- Exercise inputs:
####

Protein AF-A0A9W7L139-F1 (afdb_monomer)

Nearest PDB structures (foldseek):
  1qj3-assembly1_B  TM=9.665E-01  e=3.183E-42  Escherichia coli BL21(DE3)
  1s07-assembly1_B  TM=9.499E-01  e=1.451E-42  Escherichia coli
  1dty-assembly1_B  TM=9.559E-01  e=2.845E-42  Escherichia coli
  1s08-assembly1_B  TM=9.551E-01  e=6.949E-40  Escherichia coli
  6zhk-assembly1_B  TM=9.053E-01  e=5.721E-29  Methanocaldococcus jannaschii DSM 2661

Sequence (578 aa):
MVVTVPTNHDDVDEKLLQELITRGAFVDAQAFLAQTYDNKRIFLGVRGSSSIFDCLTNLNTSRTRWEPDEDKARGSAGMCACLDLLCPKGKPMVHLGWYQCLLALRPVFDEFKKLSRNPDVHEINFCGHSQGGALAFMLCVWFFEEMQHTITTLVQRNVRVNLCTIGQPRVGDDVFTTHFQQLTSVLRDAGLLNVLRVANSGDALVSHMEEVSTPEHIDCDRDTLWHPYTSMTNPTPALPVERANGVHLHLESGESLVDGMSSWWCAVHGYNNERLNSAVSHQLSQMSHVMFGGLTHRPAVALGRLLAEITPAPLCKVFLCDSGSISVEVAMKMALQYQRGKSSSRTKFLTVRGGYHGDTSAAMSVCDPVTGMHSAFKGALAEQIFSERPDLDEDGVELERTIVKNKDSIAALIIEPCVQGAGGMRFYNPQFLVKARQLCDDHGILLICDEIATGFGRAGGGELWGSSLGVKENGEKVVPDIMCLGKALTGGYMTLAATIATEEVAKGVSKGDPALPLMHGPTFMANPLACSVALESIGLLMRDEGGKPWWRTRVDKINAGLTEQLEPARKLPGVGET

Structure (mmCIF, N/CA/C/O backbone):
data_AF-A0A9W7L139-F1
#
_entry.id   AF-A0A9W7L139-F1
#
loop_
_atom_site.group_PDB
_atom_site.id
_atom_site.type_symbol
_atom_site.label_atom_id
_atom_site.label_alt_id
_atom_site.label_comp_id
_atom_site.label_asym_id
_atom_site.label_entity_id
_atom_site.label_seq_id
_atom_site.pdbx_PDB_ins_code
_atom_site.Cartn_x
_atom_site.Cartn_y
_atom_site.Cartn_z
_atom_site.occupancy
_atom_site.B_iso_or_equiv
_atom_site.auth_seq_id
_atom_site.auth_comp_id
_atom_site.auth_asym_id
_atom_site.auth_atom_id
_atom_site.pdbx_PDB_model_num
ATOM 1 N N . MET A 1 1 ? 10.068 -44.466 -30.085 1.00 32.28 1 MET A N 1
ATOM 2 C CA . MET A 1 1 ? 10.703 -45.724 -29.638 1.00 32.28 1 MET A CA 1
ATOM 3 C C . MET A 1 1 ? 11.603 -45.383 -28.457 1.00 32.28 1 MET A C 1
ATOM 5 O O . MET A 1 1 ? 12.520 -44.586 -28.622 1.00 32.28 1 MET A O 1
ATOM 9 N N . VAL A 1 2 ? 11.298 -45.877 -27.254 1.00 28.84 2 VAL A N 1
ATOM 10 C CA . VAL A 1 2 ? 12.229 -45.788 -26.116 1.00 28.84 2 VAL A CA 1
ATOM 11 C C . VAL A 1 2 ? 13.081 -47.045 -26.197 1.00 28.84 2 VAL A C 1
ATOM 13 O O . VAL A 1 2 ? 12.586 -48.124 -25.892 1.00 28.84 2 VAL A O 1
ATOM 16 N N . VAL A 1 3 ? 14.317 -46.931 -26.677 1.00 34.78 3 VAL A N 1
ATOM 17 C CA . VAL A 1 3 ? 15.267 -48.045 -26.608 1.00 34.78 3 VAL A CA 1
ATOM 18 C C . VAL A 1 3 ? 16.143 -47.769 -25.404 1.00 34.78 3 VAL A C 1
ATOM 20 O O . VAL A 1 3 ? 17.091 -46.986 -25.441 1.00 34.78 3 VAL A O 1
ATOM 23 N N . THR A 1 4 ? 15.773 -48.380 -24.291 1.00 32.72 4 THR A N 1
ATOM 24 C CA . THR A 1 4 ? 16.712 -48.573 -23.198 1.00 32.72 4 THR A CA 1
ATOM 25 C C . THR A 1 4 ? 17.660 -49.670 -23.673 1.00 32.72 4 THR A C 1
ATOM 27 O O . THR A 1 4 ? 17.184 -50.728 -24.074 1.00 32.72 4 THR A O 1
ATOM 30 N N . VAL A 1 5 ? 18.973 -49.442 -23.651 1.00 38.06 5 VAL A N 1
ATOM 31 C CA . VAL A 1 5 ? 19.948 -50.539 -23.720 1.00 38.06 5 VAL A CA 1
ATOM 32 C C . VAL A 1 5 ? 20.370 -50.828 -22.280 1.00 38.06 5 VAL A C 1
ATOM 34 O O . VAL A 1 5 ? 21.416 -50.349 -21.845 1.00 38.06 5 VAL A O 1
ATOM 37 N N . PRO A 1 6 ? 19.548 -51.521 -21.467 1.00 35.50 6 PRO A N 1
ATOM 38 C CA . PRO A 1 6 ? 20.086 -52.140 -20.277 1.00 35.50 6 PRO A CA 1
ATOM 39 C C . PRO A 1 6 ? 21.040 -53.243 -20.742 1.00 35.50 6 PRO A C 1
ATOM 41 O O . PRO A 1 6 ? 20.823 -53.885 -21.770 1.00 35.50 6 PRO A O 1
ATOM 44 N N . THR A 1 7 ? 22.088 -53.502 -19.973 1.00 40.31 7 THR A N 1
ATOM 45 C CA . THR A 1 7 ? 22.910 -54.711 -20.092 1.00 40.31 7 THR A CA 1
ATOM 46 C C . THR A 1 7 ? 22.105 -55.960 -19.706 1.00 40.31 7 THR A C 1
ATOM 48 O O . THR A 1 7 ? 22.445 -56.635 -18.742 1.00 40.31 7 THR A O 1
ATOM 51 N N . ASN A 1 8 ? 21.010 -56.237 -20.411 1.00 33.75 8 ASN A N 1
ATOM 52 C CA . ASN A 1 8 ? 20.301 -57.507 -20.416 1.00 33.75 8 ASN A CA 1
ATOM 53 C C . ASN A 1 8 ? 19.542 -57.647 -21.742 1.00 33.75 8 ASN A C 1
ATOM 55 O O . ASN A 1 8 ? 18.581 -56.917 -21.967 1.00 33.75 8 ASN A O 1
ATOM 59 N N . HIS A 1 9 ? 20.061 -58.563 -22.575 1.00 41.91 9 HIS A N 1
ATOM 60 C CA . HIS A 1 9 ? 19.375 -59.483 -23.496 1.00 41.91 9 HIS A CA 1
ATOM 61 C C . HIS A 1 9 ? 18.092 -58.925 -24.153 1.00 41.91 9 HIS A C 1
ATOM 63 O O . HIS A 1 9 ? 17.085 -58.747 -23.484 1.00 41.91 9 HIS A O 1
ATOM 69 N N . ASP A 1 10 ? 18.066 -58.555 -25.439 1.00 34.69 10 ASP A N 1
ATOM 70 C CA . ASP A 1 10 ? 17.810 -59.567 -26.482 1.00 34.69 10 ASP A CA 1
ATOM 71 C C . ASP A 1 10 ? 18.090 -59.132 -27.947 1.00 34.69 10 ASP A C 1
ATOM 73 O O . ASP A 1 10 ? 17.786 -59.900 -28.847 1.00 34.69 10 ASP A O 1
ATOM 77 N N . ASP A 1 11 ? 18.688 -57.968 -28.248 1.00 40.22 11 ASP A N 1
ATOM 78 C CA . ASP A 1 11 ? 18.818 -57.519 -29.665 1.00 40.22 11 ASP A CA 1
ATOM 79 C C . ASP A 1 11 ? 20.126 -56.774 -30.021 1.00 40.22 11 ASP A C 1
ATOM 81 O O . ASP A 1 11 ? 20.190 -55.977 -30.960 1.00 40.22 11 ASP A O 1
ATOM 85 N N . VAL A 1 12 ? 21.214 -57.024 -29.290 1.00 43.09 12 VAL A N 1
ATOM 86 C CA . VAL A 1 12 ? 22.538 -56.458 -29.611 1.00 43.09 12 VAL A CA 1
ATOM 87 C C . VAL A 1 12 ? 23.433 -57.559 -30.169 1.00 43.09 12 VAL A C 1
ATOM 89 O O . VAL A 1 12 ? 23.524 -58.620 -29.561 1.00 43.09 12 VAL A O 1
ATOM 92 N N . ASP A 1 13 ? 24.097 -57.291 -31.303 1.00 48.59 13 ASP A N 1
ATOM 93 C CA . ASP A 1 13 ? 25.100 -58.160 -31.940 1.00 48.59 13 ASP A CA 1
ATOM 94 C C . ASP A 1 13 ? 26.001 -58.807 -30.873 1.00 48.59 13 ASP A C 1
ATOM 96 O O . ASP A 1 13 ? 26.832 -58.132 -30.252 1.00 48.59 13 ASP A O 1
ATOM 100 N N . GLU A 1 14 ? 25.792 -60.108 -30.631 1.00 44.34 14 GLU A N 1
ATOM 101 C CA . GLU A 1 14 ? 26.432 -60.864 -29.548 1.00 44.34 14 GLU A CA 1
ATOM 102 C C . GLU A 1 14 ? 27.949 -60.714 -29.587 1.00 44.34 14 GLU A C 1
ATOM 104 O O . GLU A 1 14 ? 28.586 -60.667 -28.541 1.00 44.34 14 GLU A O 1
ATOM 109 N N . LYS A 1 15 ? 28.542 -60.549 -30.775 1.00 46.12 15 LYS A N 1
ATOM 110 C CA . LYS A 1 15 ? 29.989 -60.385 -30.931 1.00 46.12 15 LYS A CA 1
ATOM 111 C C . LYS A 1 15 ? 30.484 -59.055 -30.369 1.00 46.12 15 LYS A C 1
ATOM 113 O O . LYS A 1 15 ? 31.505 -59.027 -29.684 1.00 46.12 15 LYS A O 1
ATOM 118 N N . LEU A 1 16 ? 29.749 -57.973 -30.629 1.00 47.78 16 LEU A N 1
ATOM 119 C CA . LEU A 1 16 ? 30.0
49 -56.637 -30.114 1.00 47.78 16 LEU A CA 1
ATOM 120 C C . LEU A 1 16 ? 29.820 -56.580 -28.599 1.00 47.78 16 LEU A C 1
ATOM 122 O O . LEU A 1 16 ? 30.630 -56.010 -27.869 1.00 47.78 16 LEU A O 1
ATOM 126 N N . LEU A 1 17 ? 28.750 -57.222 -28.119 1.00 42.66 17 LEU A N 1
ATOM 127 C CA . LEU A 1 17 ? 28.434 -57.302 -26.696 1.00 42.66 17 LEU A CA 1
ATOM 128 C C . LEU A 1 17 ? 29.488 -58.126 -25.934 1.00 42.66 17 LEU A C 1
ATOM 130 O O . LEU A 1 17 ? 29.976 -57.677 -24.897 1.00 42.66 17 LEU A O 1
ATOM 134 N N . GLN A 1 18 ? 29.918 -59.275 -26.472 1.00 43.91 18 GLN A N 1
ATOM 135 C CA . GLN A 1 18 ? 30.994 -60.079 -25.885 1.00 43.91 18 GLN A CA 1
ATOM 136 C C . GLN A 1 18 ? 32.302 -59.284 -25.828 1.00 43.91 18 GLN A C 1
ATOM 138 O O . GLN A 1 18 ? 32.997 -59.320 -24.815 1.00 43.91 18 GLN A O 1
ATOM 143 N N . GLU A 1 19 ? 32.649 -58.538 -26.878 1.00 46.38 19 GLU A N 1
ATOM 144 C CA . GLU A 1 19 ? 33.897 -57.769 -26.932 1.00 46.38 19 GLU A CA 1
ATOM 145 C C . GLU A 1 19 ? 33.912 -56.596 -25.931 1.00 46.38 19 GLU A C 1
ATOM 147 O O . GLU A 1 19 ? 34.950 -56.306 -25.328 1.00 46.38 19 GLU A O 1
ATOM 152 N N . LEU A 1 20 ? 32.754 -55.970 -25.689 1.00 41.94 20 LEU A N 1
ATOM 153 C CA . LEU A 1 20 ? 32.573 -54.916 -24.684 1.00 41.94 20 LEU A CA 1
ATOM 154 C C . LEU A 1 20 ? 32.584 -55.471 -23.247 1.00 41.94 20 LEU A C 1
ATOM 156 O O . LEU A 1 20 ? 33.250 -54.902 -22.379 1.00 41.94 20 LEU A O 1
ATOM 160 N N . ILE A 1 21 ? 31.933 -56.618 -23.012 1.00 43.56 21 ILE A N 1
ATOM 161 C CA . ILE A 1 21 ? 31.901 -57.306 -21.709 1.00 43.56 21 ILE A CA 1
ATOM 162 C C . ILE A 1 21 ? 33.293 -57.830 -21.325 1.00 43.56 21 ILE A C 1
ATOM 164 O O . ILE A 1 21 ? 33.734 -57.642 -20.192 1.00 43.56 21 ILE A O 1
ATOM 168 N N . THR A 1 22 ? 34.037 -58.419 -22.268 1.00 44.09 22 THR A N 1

####

- Problem: In the data above, find the line containing "ATOM 147 O O", then copy it and every later line exactly.

- Worked solution:
ATOM 147 O O . GLU A 1 19 ? 34.950 -56.306 -25.328 1.00 46.38 19 GLU A O 1
ATOM 152 N N . LEU A 1 20 ? 32.754 -55.970 -25.689 1.00 41.94 20 LEU A N 1
ATOM 153 C CA . LEU A 1 20 ? 32.573 -54.916 -24.684 1.00 41.94 20 LEU A CA 1
ATOM 154 C C . LEU A 1 20 ? 32.584 -55.471 -23.247 1.00 41.94 20 LEU A C 1
ATOM 156 O O . LEU A 1 20 ? 33.250 -54.902 -22.379 1.00 41.94 20 LEU A O 1
ATOM 160 N N . ILE A 1 21 ? 31.933 -56.618 -23.012 1.00 43.56 21 ILE A N 1
ATOM 161 C CA . ILE A 1 21 ? 31.901 -57.306 -21.709 1.00 43.56 21 ILE A CA 1
ATOM 162 C C . ILE A 1 21 ? 33.293 -57.830 -21.325 1.00 43.56 21 ILE A C 1
ATOM 164 O O . ILE A 1 21 ? 33.734 -57.642 -20.192 1.00 43.56 21 ILE A O 1
ATOM 168 N N . THR A 1 22 ? 34.037 -58.419 -22.268 1.00 44.09 22 THR A N 1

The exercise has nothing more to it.